Can I win her back? Can someone on the verge of checking out check back in? Any advice on what to do/not to do? I love her deeply and want this to work.


----------



## tech-novelist (May 15, 2014)

It doesn't sound good, but maybe it's not hopeless.
Read "No More Mr. Nice Guy" and "Married Man's Sex Life Primer", both available on Amazon, and see if you can change yourself to be more attractive to her.


----------



## Coffee87 (Nov 9, 2015)

So should I just give up and not fight for her? I feel like there is still something worth saving here...and her biggest complaint was that I wasn't nice or sweet enough. Not sure if a "no more Mr. Nice guy" approach will help. But thanks for the insight guys.


----------



## Coffee87 (Nov 9, 2015)

I mean I do get it. My gut is telling me it's just a matter of time...but she told me herself she wants me to fight for it. It probably is too little too late. I'm thankful that she is at least allowing me an opportunity to fight for it, even if her mind is already set.


----------



## Dude007 (Jun 22, 2015)

Once a woman's heart turns cold to a man its almost always doomsday. I'd say your odds are about 1 in 100,000 so if shes worth it you better keep busting your a$$ and maybe by some fluke she will bring down the walls. Good luck! DUDE


----------



## NoChoice (Feb 12, 2012)

OP,
Why question what may happen. You are fighting for her and if she is serious about her feelings for you then you are doing all you can do to be the man she loves. It took years to get to this place, allow her some time to see if the "new" you will be the permanent you. Keep fighting and do not be ready to quit so soon. Persevere and fight on. Do not accept loss as an option. You are used to tough situations and not giving up, well you are faced with one now so show your resolve. Good fortune.


----------



## jb02157 (Apr 16, 2014)

This is just like getting a bad review at work, nobody says anything until it's too late, then no matter how much you change after that, it doesn't matter they will still find a way to get rid of you. It's too bad people are like that. Seems the emphasis in a marriage is a way to leave ait instead of a way to repair it. I feel sorry for the OP, he did everything right, tired to do his job right and fell into occupational hazards. Meanwhile all his wife can think about is partying and going to concerts while he had to live through being shot at in robberies. She should have known that if she married a cop, that was what she is marrying. It's not for every woman and she should have assessed this before she married him. The OP should have also assured himself that who he intended to marry would have been able to handle a cop lifestyle.


----------



## anchorwatch (Mar 5, 2012)

"It ain't over until it's over" At least not yet. 

Hello, Coffee. 

A marriage needs attention, otherwise it will die on the vine. As you've found out. 

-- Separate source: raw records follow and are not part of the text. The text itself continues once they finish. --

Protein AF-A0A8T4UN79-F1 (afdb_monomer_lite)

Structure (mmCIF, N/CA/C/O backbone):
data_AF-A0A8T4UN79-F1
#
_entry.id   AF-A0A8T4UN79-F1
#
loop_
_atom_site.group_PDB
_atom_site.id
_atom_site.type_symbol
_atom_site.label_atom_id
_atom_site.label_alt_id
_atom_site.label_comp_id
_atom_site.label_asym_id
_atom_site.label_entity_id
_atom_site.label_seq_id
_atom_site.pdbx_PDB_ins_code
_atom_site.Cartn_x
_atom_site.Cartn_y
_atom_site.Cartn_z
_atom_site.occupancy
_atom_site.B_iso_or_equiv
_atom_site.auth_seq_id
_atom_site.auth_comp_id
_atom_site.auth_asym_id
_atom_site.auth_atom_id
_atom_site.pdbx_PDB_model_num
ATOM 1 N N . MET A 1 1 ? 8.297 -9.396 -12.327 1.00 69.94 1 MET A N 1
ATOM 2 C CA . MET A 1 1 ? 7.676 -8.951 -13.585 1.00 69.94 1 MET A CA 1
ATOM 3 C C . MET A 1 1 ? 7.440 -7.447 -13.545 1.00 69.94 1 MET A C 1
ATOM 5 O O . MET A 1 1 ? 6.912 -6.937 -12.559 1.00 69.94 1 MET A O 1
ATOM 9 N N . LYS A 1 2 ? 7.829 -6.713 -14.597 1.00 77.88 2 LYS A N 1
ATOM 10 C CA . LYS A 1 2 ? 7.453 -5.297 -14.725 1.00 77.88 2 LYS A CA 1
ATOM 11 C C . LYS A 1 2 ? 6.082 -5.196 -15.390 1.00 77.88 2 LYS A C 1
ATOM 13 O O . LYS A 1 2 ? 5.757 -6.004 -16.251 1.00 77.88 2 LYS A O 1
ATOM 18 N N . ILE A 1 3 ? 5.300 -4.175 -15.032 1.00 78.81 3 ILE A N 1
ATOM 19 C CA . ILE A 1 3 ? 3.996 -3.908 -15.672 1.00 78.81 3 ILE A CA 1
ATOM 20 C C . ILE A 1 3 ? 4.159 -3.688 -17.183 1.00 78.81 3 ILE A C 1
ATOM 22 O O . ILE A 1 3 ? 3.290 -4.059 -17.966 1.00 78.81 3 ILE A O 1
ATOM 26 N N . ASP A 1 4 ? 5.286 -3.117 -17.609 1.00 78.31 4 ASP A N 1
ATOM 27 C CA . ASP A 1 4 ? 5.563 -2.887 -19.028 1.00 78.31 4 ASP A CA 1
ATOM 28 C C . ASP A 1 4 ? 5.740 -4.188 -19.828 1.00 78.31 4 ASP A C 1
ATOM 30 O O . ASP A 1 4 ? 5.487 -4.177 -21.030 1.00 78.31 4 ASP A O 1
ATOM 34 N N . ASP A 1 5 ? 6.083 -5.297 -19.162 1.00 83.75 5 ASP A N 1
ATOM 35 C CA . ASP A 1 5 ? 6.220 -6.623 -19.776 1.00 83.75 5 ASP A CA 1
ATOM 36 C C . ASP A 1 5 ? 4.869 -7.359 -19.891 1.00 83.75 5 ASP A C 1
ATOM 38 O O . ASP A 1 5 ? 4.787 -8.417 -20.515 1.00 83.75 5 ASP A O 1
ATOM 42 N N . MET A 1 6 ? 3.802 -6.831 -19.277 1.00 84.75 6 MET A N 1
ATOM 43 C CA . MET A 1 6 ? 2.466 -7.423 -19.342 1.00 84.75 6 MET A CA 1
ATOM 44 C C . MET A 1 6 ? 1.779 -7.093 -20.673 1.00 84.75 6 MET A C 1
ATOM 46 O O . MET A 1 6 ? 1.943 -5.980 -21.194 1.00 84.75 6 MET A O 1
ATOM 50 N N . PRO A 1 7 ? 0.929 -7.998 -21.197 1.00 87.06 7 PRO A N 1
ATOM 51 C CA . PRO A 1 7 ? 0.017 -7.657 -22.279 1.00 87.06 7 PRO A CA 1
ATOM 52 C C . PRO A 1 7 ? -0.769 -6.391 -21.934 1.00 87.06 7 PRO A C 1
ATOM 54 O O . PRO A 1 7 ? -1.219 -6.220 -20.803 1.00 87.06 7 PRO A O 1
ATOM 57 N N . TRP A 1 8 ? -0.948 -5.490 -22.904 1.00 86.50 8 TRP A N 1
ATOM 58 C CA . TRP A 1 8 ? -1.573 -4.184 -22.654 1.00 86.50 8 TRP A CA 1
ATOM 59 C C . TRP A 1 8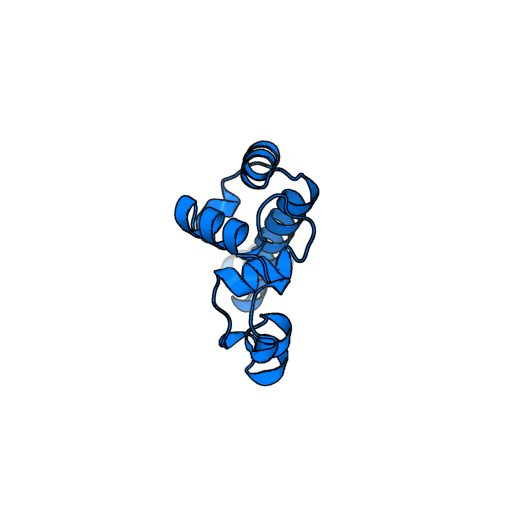 ? -2.950 -4.298 -21.978 1.00 86.50 8 TRP A C 1
ATOM 61 O O . TRP A 1 8 ? -3.303 -3.451 -21.169 1.00 86.50 8 TRP A O 1
ATOM 71 N N . PHE A 1 9 ? -3.699 -5.359 -22.288 1.00 84.00 9 PHE A N 1
ATOM 72 C CA . PHE A 1 9 ? -5.041 -5.624 -21.772 1.00 8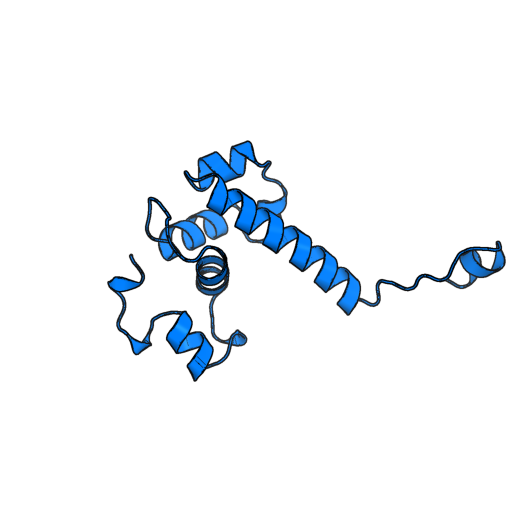4.00 9 PHE A CA 1
ATOM 73 C C . PHE A 1 9 ? -5.065 -6.230 -20.362 1.00 84.00 9 PHE A C 1
ATOM 75 O O . PHE A 1 9 ? -6.136 -6.274 -19.757 1.00 84.00 9 PHE A O 1
ATOM 82 N N . ASP A 1 10 ? -3.916 -6.692 -19.866 1.00 84.00 10 ASP A N 1
ATOM 83 C CA . ASP A 1 10 ? -3.741 -7.229 -18.514 1.00 84.00 10 ASP A CA 1
ATOM 84 C C . ASP A 1 10 ? -3.146 -6.193 -17.558 1.00 84.00 10 ASP A C 1
ATOM 86 O O . ASP A 1 10 ? -3.068 -6.434 -16.354 1.00 84.00 10 ASP A O 1
ATOM 90 N N . LYS A 1 11 ? -2.731 -5.024 -18.064 1.00 87.12 11 LYS A N 1
ATOM 91 C CA . LYS A 1 11 ? -2.175 -3.973 -17.214 1.00 87.12 11 LYS A CA 1
ATOM 92 C C . LYS A 1 11 ? -3.218 -3.519 -16.182 1.00 87.12 11 LYS A C 1
ATOM 94 O O . LYS A 1 11 ? -4.379 -3.316 -16.553 1.00 87.12 11 LYS A O 1
ATOM 99 N N . PRO A 1 12 ? -2.833 -3.333 -14.905 1.00 86.62 12 PRO A N 1
ATOM 100 C CA . PRO A 1 12 ? -3.787 -3.042 -13.834 1.00 86.62 12 PRO A CA 1
ATOM 101 C C . PRO A 1 12 ? -4.665 -1.807 -14.075 1.00 86.62 12 PRO A C 1
ATOM 103 O O . PRO A 1 12 ? -5.837 -1.817 -13.722 1.00 86.62 12 PRO A O 1
ATOM 106 N N . ASP A 1 13 ? -4.139 -0.761 -14.712 1.00 86.31 13 ASP A N 1
ATOM 107 C CA . ASP A 1 13 ? -4.862 0.470 -15.059 1.00 86.31 13 ASP A CA 1
ATOM 108 C C . ASP A 1 13 ? -5.921 0.253 -16.153 1.00 86.31 13 ASP A C 1
ATOM 110 O O . ASP A 1 13 ? -7.050 0.751 -16.059 1.00 86.31 13 ASP A O 1
ATOM 114 N N . VAL A 1 14 ? -5.582 -0.543 -17.167 1.00 88.69 14 VAL A N 1
ATOM 115 C CA . VAL A 1 14 ? -6.509 -0.957 -18.226 1.00 88.69 14 VAL A CA 1
ATOM 116 C C . VAL A 1 14 ? -7.593 -1.864 -17.655 1.00 88.69 14 VAL A C 1
ATOM 118 O O . VAL A 1 14 ? -8.777 -1.647 -17.923 1.00 88.69 14 VAL A O 1
ATOM 121 N N . ARG A 1 15 ? -7.213 -2.839 -16.821 1.00 91.56 15 ARG A N 1
ATOM 122 C CA . ARG A 1 15 ? -8.160 -3.730 -16.143 1.00 91.56 15 ARG A CA 1
ATOM 123 C C . ARG A 1 15 ? -9.093 -2.964 -15.212 1.00 91.56 15 ARG A C 1
ATOM 125 O O . ARG A 1 15 ? -10.295 -3.172 -15.292 1.00 91.56 15 ARG A O 1
ATOM 132 N N . LEU A 1 16 ? -8.582 -2.027 -14.413 1.00 91.44 16 LEU A N 1
ATOM 133 C CA . LEU A 1 16 ? -9.395 -1.203 -13.510 1.00 91.44 16 LEU A CA 1
ATOM 134 C C . LEU A 1 16 ? -10.460 -0.424 -14.287 1.00 91.44 16 LEU A C 1
ATOM 136 O O . LEU A 1 16 ? -11.620 -0.394 -13.885 1.00 91.44 16 LEU A O 1
ATOM 140 N N . THR A 1 17 ? -10.079 0.156 -15.427 1.00 90.88 17 THR A N 1
ATOM 141 C CA . THR A 1 17 ? -10.992 0.929 -16.281 1.00 90.88 17 THR A CA 1
ATOM 142 C C . THR A 1 17 ? -12.031 0.047 -16.979 1.00 90.88 17 THR A C 1
ATOM 144 O O . THR A 1 17 ? -13.181 0.453 -17.128 1.00 90.88 17 THR A O 1
ATOM 147 N N . ARG A 1 18 ? -11.638 -1.152 -17.430 1.00 92.94 18 ARG A N 1
ATOM 148 C CA . ARG A 1 18 ? -12.507 -2.069 -18.186 1.00 92.94 18 ARG A CA 1
ATOM 149 C C . ARG A 1 18 ? -13.434 -2.891 -17.292 1.00 92.94 18 ARG A C 1
ATOM 151 O O . ARG A 1 18 ? -14.576 -3.134 -17.664 1.00 92.94 18 ARG A O 1
ATOM 158 N N . GLU A 1 19 ? -12.911 -3.386 -16.179 1.00 91.12 19 GLU A N 1
ATOM 159 C CA . GLU A 1 19 ? -13.526 -4.443 -15.373 1.00 91.12 19 GLU A CA 1
ATOM 160 C C . GLU A 1 19 ? -13.993 -3.960 -14.000 1.00 91.12 19 GLU A C 1
ATOM 162 O O . GLU A 1 19 ? -14.795 -4.653 -13.386 1.00 91.12 19 GLU A O 1
ATOM 167 N N . GLY A 1 20 ? -13.525 -2.794 -13.542 1.00 92.44 20 GLY A N 1
ATOM 168 C CA . GLY A 1 20 ? -13.814 -2.262 -12.214 1.00 92.44 20 GLY A CA 1
ATOM 169 C C . GLY A 1 20 ? -12.726 -2.579 -11.185 1.00 92.44 20 GLY A C 1
ATOM 170 O O . GLY A 1 20 ? -11.937 -3.518 -11.321 1.00 92.44 20 GLY A O 1
ATOM 171 N N . VAL A 1 21 ? -12.668 -1.760 -10.132 1.00 93.62 21 VAL A N 1
ATOM 172 C CA . VAL A 1 21 ? -11.662 -1.871 -9.060 1.00 93.62 21 VAL A CA 1
ATOM 173 C C . VAL A 1 21 ? -11.792 -3.181 -8.277 1.00 93.62 21 VAL A C 1
ATOM 175 O O . VAL A 1 21 ? -10.801 -3.723 -7.801 1.00 93.62 21 VAL A O 1
ATOM 178 N N . GLU A 1 22 ? -12.997 -3.737 -8.193 1.00 94.06 22 GLU A N 1
ATOM 179 C CA . GLU A 1 22 ? -13.314 -4.991 -7.511 1.00 94.06 22 GLU A CA 1
ATOM 180 C C . GLU A 1 22 ? -12.762 -6.241 -8.211 1.00 94.06 22 GLU A C 1
ATOM 182 O O . GLU A 1 22 ? -12.815 -7.336 -7.650 1.00 94.06 22 GLU A O 1
ATOM 187 N N . LYS A 1 23 ? -12.266 -6.101 -9.446 1.00 93.81 23 LYS A N 1
ATOM 188 C CA . LYS A 1 23 ? -11.655 -7.193 -10.220 1.00 93.81 23 LYS A CA 1
ATOM 189 C C . LYS A 1 23 ? -10.138 -7.244 -10.090 1.00 93.81 23 LYS A C 1
ATOM 191 O O . LYS A 1 23 ? -9.519 -8.192 -10.582 1.00 93.81 23 LYS A O 1
ATOM 196 N N . LEU A 1 24 ? -9.539 -6.249 -9.441 1.00 93.88 24 LEU A N 1
ATOM 197 C CA . LEU A 1 24 ? -8.117 -6.246 -9.136 1.00 93.88 24 LEU A CA 1
ATOM 198 C C . LEU A 1 24 ? -7.849 -7.071 -7.880 1.00 93.88 24 LEU A C 1
ATOM 200 O O . LEU A 1 24 ? -8.618 -7.070 -6.921 1.00 93.88 24 LEU A O 1
ATOM 204 N N . THR A 1 25 ? -6.717 -7.759 -7.888 1.00 93.81 25 THR A N 1
ATOM 205 C CA . THR A 1 25 ? -6.178 -8.418 -6.697 1.00 93.81 25 THR A CA 1
ATOM 206 C C . THR A 1 25 ? -5.590 -7.392 -5.725 1.00 93.81 25 THR A C 1
ATOM 208 O O . THR A 1 25 ? -5.199 -6.299 -6.134 1.00 93.81 25 THR A O 1
ATOM 211 N N . ASP A 1 26 ? -5.419 -7.755 -4.451 1.00 94.56 26 ASP A N 1
ATOM 212 C CA . ASP A 1 26 ? -4.750 -6.889 -3.463 1.00 94.56 26 ASP A CA 1
ATOM 213 C C . ASP A 1 26 ? -3.344 -6.460 -3.917 1.00 94.56 26 ASP A C 1
ATOM 215 O O . ASP A 1 26 ? -2.921 -5.329 -3.675 1.00 94.56 26 ASP A O 1
ATOM 219 N N . VAL A 1 27 ? -2.633 -7.349 -4.623 1.00 94.50 27 VAL A N 1
ATOM 220 C CA . VAL A 1 27 ? -1.326 -7.061 -5.234 1.00 94.50 27 VAL A CA 1
ATOM 221 C C . VAL A 1 27 ? -1.449 -5.938 -6.259 1.00 94.50 27 VAL A C 1
ATOM 223 O O . VAL A 1 27 ? -0.653 -5.003 -6.236 1.00 94.50 27 VAL A O 1
ATOM 226 N N . GLU A 1 28 ? -2.446 -6.004 -7.137 1.00 93.50 28 GLU A N 1
ATOM 227 C CA . GLU A 1 28 ? -2.681 -4.990 -8.166 1.00 93.50 28 GLU A CA 1
ATOM 228 C C . GLU A 1 28 ? -3.172 -3.670 -7.573 1.00 93.50 28 GLU A C 1
ATOM 230 O O . GLU A 1 28 ? -2.707 -2.610 -7.988 1.00 93.50 28 GLU A O 1
ATOM 235 N N . LEU A 1 29 ? -4.051 -3.713 -6.568 1.00 95.50 29 LEU A N 1
ATOM 236 C CA . LEU A 1 29 ? -4.511 -2.520 -5.856 1.00 95.50 29 LEU A CA 1
ATOM 237 C C . LEU A 1 29 ? -3.343 -1.805 -5.171 1.00 95.50 29 LEU A C 1
ATOM 239 O O . LEU A 1 29 ? -3.166 -0.596 -5.336 1.00 95.50 29 LEU A O 1
ATOM 243 N N . LEU A 1 30 ? -2.500 -2.552 -4.455 1.00 94.88 30 LEU A N 1
ATOM 244 C CA . LEU A 1 30 ? -1.309 -1.996 -3.822 1.00 94.88 30 LEU A CA 1
ATOM 245 C C . LEU A 1 30 ? -0.320 -1.462 -4.867 1.00 94.88 30 LEU A C 1
ATOM 247 O O . LEU A 1 30 ? 0.248 -0.386 -4.678 1.00 94.88 30 LEU A O 1
ATOM 251 N N . ALA A 1 31 ? -0.146 -2.164 -5.988 1.00 94.38 31 ALA A N 1
ATOM 252 C CA . ALA A 1 31 ? 0.719 -1.711 -7.070 1.00 94.38 31 ALA A CA 1
ATOM 253 C C . ALA A 1 31 ? 0.217 -0.406 -7.706 1.00 94.38 31 ALA A C 1
ATOM 255 O O . ALA A 1 31 ? 1.024 0.475 -7.997 1.00 94.38 31 ALA A O 1
ATOM 256 N N . MET A 1 32 ? -1.100 -0.235 -7.848 1.00 94.31 32 MET A N 1
ATOM 257 C CA . MET A 1 32 ? -1.715 1.011 -8.318 1.00 94.31 32 MET A CA 1
ATOM 258 C C . MET A 1 32 ? -1.468 2.184 -7.360 1.00 94.31 32 MET A 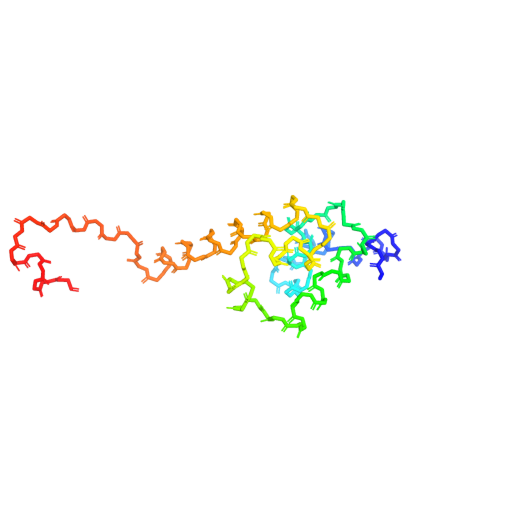C 1
ATOM 260 O O . MET A 1 32 ? -1.197 3.297 -7.810 1.00 94.31 32 MET A O 1
ATOM 264 N N . ILE A 1 33 ? -1.509 1.943 -6.046 1.00 94.75 33 ILE A N 1
ATOM 265 C CA . ILE A 1 33 ? -1.222 2.959 -5.018 1.00 94.75 33 ILE A CA 1
ATOM 266 C C . ILE A 1 33 ? 0.257 3.367 -5.038 1.00 94.75 33 ILE A C 1
ATOM 268 O O . ILE A 1 33 ? 0.588 4.553 -4.946 1.00 94.75 33 ILE A O 1
ATOM 272 N N . ILE A 1 34 ? 1.164 2.394 -5.164 1.00 94.69 34 ILE A N 1
ATOM 273 C CA . ILE A 1 34 ? 2.608 2.650 -5.235 1.00 94.69 34 ILE A CA 1
ATOM 274 C C . ILE A 1 34 ? 2.956 3.370 -6.547 1.00 94.69 34 ILE A C 1
ATOM 276 O O . ILE A 1 34 ? 3.691 4.365 -6.546 1.00 94.69 34 ILE A O 1
ATOM 280 N N . GLY A 1 35 ? 2.386 2.912 -7.660 1.00 90.31 35 GLY A N 1
ATOM 281 C CA . GLY A 1 35 ? 2.591 3.447 -8.998 1.00 90.31 35 GLY A CA 1
ATOM 282 C C . GLY A 1 35 ? 3.909 2.979 -9.616 1.00 90.31 35 GLY A C 1
ATOM 283 O O . GLY A 1 35 ? 4.097 1.802 -9.907 1.00 90.31 35 GLY A O 1
ATOM 284 N N . LYS A 1 36 ? 4.822 3.918 -9.875 1.00 82.94 36 LYS A N 1
ATOM 285 C CA . LYS A 1 36 ? 6.122 3.666 -10.519 1.00 82.94 36 LYS A CA 1
ATOM 286 C C . LYS A 1 36 ? 7.272 4.101 -9.610 1.00 82.94 36 LYS A C 1
ATOM 288 O O . LYS A 1 36 ? 7.057 4.824 -8.641 1.00 82.94 36 LYS A O 1
ATOM 293 N N . GLY A 1 37 ? 8.494 3.724 -9.987 1.00 75.31 37 GLY A N 1
ATOM 294 C CA . GLY A 1 37 ? 9.722 4.175 -9.319 1.00 75.31 37 GLY A CA 1
ATOM 295 C C . GLY A 1 37 ? 10.272 3.205 -8.274 1.00 75.31 37 GLY A C 1
ATOM 296 O O . GLY A 1 37 ? 11.124 3.585 -7.482 1.00 75.31 37 GLY A O 1
ATOM 297 N N . THR A 1 38 ? 9.809 1.958 -8.272 1.00 82.81 38 THR A N 1
ATOM 298 C CA . THR A 1 38 ? 10.328 0.904 -7.400 1.00 82.81 38 THR A CA 1
ATOM 299 C C . THR A 1 38 ? 11.603 0.296 -7.989 1.00 82.81 38 THR A C 1
ATOM 301 O O . THR A 1 38 ? 11.747 0.180 -9.209 1.00 82.81 38 THR A O 1
ATOM 304 N N . LYS A 1 39 ? 12.550 -0.087 -7.124 1.00 83.69 39 LYS A N 1
ATOM 305 C CA . LYS A 1 39 ? 13.816 -0.709 -7.550 1.00 83.69 39 LYS A CA 1
ATOM 306 C C . LYS A 1 39 ? 13.598 -2.105 -8.146 1.00 83.69 39 LYS A C 1
ATOM 308 O O . LYS A 1 39 ? 14.238 -2.461 -9.133 1.00 83.69 39 LYS A O 1
ATOM 313 N N . GLU A 1 40 ? 12.690 -2.878 -7.555 1.00 89.25 40 GLU A N 1
ATOM 314 C CA . GLU A 1 40 ? 12.115 -4.090 -8.156 1.00 89.25 40 GLU A CA 1
ATOM 315 C C . GLU A 1 40 ? 10.814 -3.752 -8.907 1.00 89.25 40 GLU A C 1
ATOM 317 O O . GLU A 1 40 ? 10.313 -2.635 -8.787 1.00 89.25 40 GLU A O 1
ATOM 322 N N . GLY A 1 41 ? 10.251 -4.666 -9.704 1.00 91.56 41 GLY A N 1
ATOM 323 C CA . GLY A 1 41 ? 8.963 -4.416 -10.366 1.00 91.56 41 GLY A CA 1
ATOM 324 C C . GLY A 1 41 ? 7.858 -4.149 -9.338 1.00 91.56 41 GLY A C 1
ATOM 325 O O . GLY A 1 41 ? 7.792 -4.840 -8.330 1.00 91.56 41 GLY A O 1
ATOM 326 N N . VAL A 1 42 ? 6.984 -3.160 -9.565 1.00 94.38 42 VAL A N 1
ATOM 327 C CA . VAL A 1 42 ? 5.982 -2.764 -8.552 1.00 94.38 42 VAL A CA 1
ATOM 328 C C . VAL A 1 42 ? 5.047 -3.914 -8.158 1.00 94.38 42 VAL A C 1
ATOM 330 O O . VAL A 1 42 ? 4.733 -4.063 -6.985 1.00 94.38 42 VAL A O 1
ATOM 333 N N . LEU A 1 43 ? 4.680 -4.785 -9.104 1.00 93.81 43 LEU A N 1
ATOM 334 C CA . LEU A 1 43 ? 3.900 -5.991 -8.815 1.00 93.81 43 LEU A CA 1
ATOM 335 C C . LEU A 1 43 ? 4.677 -6.987 -7.948 1.00 93.81 43 LEU A C 1
ATOM 337 O O . LEU A 1 43 ? 4.095 -7.594 -7.051 1.00 93.81 43 LEU A O 1
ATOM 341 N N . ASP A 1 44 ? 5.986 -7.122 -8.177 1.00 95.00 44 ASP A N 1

There are methods that can help. There are no guarantees, but at least you could gather the knowledge how to be a better partner and man. Your two professions are tough on a marriage and that's why you both need to work harder than others. Let me give you two easy to read books where you can see what a real marriage looks like. You can then compare yours and see what you need to correct. 

This is for the marriage

His Needs, Her Needs

This is for you

Hold on to Your NUTs: The Relationship Manual for Men

I don't see anything wrong with trying, do you?


----------



## Coffee87 (Nov 9, 2015)

I'm not giving up. I'm going to do everything I can until she actually tells me it's over. I hope that when she told me she feels like she's checking out, she did so while there is still something in her heart for me. I hope she was warning me. I know she's skeptical of my changed behavior, and I'm sure she is expecting it to cease at some point...but it won't. Her mom actually contacted me to tell me that she is happy we are getting back on track. So I am assuming my wife has had a heart to heart with her. I asked her mom to elaborate a little bit, and she told me my wife is happy that I'm trying so hard. Her mom, who has been divorced twice herself, told my wife not to act out of the emotions she is currently feeling, and that divorce will be the most painful thing she could put herself through. She reminded her that she fell in love with me for a reason, and hopefully that reason will be obvious if I can keep myself heading back in the right direction. I know that my wife is conflicted, and I know that at any given minute her feelings are probably doing constant 180s. One push in the wrong direction and I'm sure she's gone. I'm on borrowed time and I'm making every second count. She's currently asleep in the bedroom after a 12 hour shift. When I walked back there to get something, she woke up looked at me. I walked over and gave her a kiss and told her I love her. She kissed me back and said "I love you too."


----------



## anchorwatch (Mar 5, 2012)

Coffee87 said:


> I'm not giving up.
> 
> *Okay!*
> 
> ...


Start the reads, forthwith. You're behind the curve. Learn how a man acts as a partner and a leader in his life and relationships. Do it because you need to incorporate these changes as a man, not out of fear of losing her. Do it because it's the way things should be in a relationship, not to just to manipulate her. 

Best


----------



## GA HEART (Oct 18, 2011)

From a woman's perspective:

She doesn't trust you.

You have hurt her for years. Literally. She has felt ignored and neglected for years. It's not going to take a few short weeks to overcome that. Changes take time. Trust takes a while to rebuild. She is enjoying this new you, but yes......skeptical is an understatement.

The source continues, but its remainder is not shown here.